Most children I know - in fact, I don't think I've met a child that doesn't do this - will talk endlessly about their favourite TV show or computer game. Some will only talk about what they've seen, but most are ready and able, if not already doing it, expanding those scenarios into the realms of imagination - it is easy to suggest 'what would you do in that situation', or 'if you had those powers, how would you use them in that situation (or a different situation)', etc.
There are plenty of ways you can help them hone that process: we've used 'story stones' or 'story cubes' (either with words or pictures) to stimulate ideas, as well as my old favourite 5 questions "who, what, where, when and why".

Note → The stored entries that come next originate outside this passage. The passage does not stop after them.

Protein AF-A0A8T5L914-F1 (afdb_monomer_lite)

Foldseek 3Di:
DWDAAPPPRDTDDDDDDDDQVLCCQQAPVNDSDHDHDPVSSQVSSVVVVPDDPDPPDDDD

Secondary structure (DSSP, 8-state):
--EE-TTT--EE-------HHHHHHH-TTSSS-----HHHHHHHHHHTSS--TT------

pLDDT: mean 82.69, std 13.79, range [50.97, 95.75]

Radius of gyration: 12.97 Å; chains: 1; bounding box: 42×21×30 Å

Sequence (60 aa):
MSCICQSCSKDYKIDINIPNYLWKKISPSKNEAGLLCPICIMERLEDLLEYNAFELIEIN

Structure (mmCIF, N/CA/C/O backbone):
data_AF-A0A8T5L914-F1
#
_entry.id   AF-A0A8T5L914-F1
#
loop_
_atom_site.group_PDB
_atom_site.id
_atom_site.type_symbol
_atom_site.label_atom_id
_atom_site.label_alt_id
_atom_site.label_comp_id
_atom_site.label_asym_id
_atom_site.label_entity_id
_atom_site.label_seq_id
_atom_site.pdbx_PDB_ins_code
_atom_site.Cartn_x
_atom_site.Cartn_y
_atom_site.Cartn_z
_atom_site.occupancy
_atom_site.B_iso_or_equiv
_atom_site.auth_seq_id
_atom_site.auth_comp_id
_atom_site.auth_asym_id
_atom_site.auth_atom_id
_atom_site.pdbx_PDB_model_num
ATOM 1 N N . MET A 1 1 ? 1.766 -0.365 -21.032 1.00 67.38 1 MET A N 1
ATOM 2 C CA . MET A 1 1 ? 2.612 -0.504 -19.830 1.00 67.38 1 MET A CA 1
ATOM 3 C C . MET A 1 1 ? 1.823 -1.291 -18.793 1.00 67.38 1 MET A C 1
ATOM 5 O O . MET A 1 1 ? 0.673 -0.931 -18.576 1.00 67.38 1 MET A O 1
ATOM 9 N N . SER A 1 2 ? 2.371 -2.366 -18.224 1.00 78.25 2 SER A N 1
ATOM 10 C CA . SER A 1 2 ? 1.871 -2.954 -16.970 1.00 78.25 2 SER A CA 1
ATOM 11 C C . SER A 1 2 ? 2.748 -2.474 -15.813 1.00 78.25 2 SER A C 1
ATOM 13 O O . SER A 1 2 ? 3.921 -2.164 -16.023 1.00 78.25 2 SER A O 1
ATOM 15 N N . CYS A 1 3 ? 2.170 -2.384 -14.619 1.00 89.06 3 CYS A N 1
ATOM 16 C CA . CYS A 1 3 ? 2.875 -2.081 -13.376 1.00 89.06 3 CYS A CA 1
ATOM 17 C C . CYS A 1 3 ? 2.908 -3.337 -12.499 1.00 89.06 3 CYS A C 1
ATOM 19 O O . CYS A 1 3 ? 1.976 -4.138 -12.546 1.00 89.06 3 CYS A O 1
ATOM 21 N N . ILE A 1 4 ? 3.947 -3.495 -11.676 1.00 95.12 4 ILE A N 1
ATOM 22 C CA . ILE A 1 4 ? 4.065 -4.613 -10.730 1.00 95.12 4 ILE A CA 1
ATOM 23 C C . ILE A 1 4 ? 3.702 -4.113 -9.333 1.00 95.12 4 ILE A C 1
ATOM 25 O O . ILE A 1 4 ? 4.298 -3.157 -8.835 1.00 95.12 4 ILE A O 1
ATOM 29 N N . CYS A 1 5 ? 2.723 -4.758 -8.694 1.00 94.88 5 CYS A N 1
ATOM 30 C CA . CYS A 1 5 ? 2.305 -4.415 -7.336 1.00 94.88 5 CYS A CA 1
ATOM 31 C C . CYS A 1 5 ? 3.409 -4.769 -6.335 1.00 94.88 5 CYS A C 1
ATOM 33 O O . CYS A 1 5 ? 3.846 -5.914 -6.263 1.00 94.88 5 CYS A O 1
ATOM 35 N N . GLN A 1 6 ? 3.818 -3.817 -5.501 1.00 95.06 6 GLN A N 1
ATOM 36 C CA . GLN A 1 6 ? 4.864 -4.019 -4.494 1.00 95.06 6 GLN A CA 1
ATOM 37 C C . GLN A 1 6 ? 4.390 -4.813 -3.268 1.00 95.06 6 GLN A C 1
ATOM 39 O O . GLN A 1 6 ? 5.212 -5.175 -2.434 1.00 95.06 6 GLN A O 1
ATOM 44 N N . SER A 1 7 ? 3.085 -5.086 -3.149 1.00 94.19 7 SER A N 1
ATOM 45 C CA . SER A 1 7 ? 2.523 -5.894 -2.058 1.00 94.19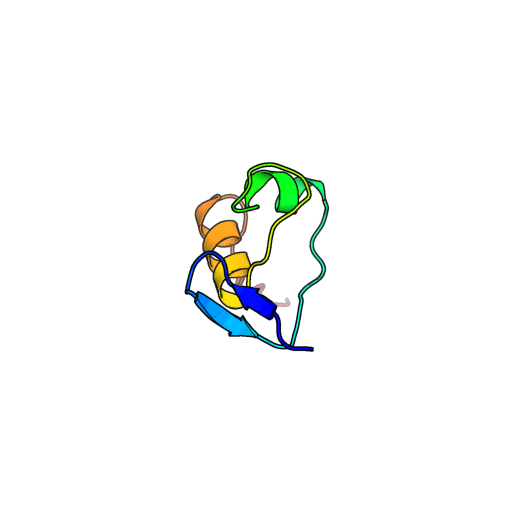 7 SER A CA 1
ATOM 46 C C . SER A 1 7 ? 2.366 -7.363 -2.449 1.00 94.19 7 SER A C 1
ATOM 48 O O . SER A 1 7 ? 2.801 -8.240 -1.715 1.00 94.19 7 SER A O 1
ATOM 50 N N . CYS A 1 8 ? 1.763 -7.644 -3.611 1.00 95.25 8 CYS A N 1
ATOM 51 C CA . CYS A 1 8 ? 1.453 -9.013 -4.044 1.00 95.25 8 CYS A CA 1
ATOM 52 C C . CYS A 1 8 ? 2.258 -9.492 -5.261 1.00 95.25 8 CYS A C 1
ATOM 54 O O . CYS A 1 8 ? 2.025 -10.600 -5.740 1.00 95.25 8 CYS A O 1
ATOM 56 N N . SER A 1 9 ? 3.160 -8.659 -5.792 1.00 95.56 9 SER A N 1
ATOM 57 C CA . SER A 1 9 ? 4.020 -8.946 -6.954 1.00 95.56 9 SER A CA 1
ATOM 58 C C . SER A 1 9 ? 3.281 -9.306 -8.249 1.00 95.56 9 SER A C 1
ATOM 60 O O . SER A 1 9 ? 3.905 -9.759 -9.205 1.00 95.56 9 SER A O 1
ATOM 62 N N . LYS A 1 10 ? 1.963 -9.087 -8.313 1.00 94.75 10 LYS A N 1
ATOM 63 C CA . LYS A 1 10 ? 1.158 -9.303 -9.520 1.00 94.75 10 LYS A CA 1
ATOM 64 C C . LYS A 1 10 ? 1.249 -8.101 -10.456 1.00 94.75 10 LYS A C 1
ATOM 66 O O . LYS A 1 10 ? 1.236 -6.953 -10.002 1.00 94.75 10 LYS A O 1
ATOM 71 N N . ASP A 1 11 ? 1.264 -8.380 -11.755 1.00 95.75 11 ASP A N 1
ATOM 72 C CA . ASP A 1 11 ? 1.063 -7.369 -12.787 1.00 95.75 11 ASP A CA 1
ATOM 73 C C . ASP A 1 11 ? -0.365 -6.823 -12.744 1.00 95.75 11 ASP A C 1
ATOM 75 O O . ASP A 1 11 ? -1.340 -7.566 -1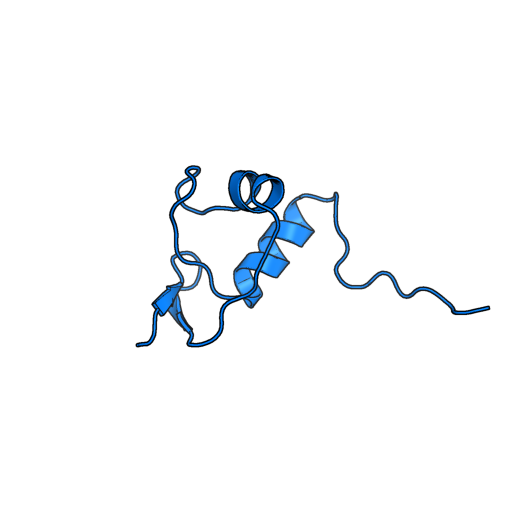2.602 1.00 95.75 11 ASP A O 1
ATOM 79 N N . TYR A 1 12 ? -0.499 -5.515 -12.930 1.00 92.38 12 TYR A N 1
ATOM 80 C CA . TYR A 1 12 ? -1.781 -4.846 -13.067 1.00 92.38 12 TYR A CA 1
ATOM 81 C C . TYR A 1 12 ? -1.714 -3.750 -14.135 1.00 92.38 12 TYR A C 1
ATOM 83 O O . TYR A 1 12 ? -0.651 -3.222 -14.468 1.00 92.38 12 TYR A O 1
ATOM 91 N N . LYS A 1 13 ? -2.869 -3.460 -14.738 1.00 91.25 13 LYS A N 1
ATOM 92 C CA . LYS A 1 13 ? -3.012 -2.486 -15.838 1.00 91.25 13 LYS A CA 1
ATOM 93 C C . LYS A 1 13 ? -3.954 -1.332 -15.506 1.00 91.25 13 LYS A C 1
ATOM 95 O O . LYS A 1 13 ? -4.000 -0.364 -16.253 1.00 91.25 13 LYS A O 1
ATOM 100 N N . ILE A 1 14 ? -4.726 -1.479 -14.434 1.00 86.19 14 ILE A N 1
ATOM 101 C CA . ILE A 1 14 ? -5.726 -0.514 -13.989 1.00 86.19 14 ILE A CA 1
ATOM 102 C C . ILE A 1 14 ? -5.287 0.074 -12.659 1.00 86.19 14 ILE A C 1
ATOM 104 O O . ILE A 1 14 ? -4.843 -0.662 -11.782 1.00 86.19 14 ILE A O 1
ATOM 108 N N . ASP A 1 15 ? -5.420 1.381 -12.523 1.00 83.56 15 ASP A N 1
ATOM 109 C CA . ASP A 1 15 ? -5.145 2.084 -11.279 1.00 83.56 15 ASP A CA 1
ATOM 110 C C . ASP A 1 15 ? -6.446 2.668 -10.729 1.00 83.56 15 ASP A C 1
ATOM 112 O O . ASP A 1 15 ? -7.420 2.837 -11.472 1.00 83.56 15 ASP A O 1
ATOM 116 N N . ILE A 1 16 ? -6.468 2.961 -9.435 1.00 87.69 16 ILE A N 1
ATOM 117 C CA . ILE A 1 16 ? -7.585 3.644 -8.793 1.00 87.69 16 ILE A CA 1
ATOM 118 C C . ILE A 1 16 ? -7.107 4.960 -8.198 1.00 87.69 16 ILE A C 1
ATOM 120 O O . ILE A 1 16 ? -6.111 5.028 -7.485 1.00 87.69 16 ILE A O 1
ATOM 124 N N . ASN A 1 17 ? -7.852 6.024 -8.482 1.00 87.12 17 ASN A N 1
ATOM 125 C CA . ASN A 1 17 ? -7.586 7.317 -7.876 1.00 87.12 17 ASN A CA 1
ATOM 126 C C . ASN A 1 17 ? -8.095 7.310 -6.439 1.00 87.12 17 ASN A C 1
ATOM 128 O O . ASN A 1 17 ? -9.285 7.103 -6.204 1.00 87.12 17 ASN A O 1
ATOM 132 N N . ILE A 1 18 ? -7.206 7.603 -5.495 1.00 87.31 18 ILE A N 1
ATOM 133 C CA . ILE A 1 18 ? -7.567 7.805 -4.095 1.00 87.31 18 ILE A CA 1
ATOM 134 C C . ILE A 1 18 ? -7.029 9.153 -3.594 1.00 87.31 18 ILE A C 1
ATOM 136 O O . ILE A 1 18 ? -6.012 9.636 -4.094 1.00 87.31 18 ILE A O 1
ATOM 140 N N . PRO A 1 19 ? -7.674 9.777 -2.595 1.00 89.19 19 PRO A N 1
ATOM 141 C CA . PRO A 1 19 ? -7.169 11.000 -1.983 1.00 89.19 19 PRO A CA 1
ATOM 142 C C . PRO A 1 19 ? -5.737 10.868 -1.442 1.00 89.19 19 PRO A C 1
ATOM 144 O O . PRO A 1 19 ? -5.397 9.885 -0.781 1.00 89.19 19 PRO A O 1
ATOM 147 N N . ASN A 1 20 ? -4.920 11.915 -1.616 1.00 89.62 20 ASN A N 1
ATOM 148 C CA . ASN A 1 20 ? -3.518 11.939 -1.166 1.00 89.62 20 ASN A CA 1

You can also spice up creative story writing by suggesting writing a script for a stop-go animation movie, and develop the ideas by drawing a storyboard (which is how many film makers begin to shape their movie ideas). Many published authors use sticky 'post it notes' contain the 'bones' of the story (character descriptions, big events, main ideas, plot twists, big reveals, etc) and stick them on a wall or window and move them around to form the 'skeleton' of the story that they later flesh out. These ideas will help generate those imaginative juices. The rest becomes the mechanics of writing.
Not every person will grow up to be a writer and many of us channel our creative side into other avenues of expression: inventors, modifiers, engineers, scientists, artists, performers, architects, crafts people, etc. It's okay to reject this curriculum pressure to write creatively and allow our children to express themselves creatively in other areas of their lives instead.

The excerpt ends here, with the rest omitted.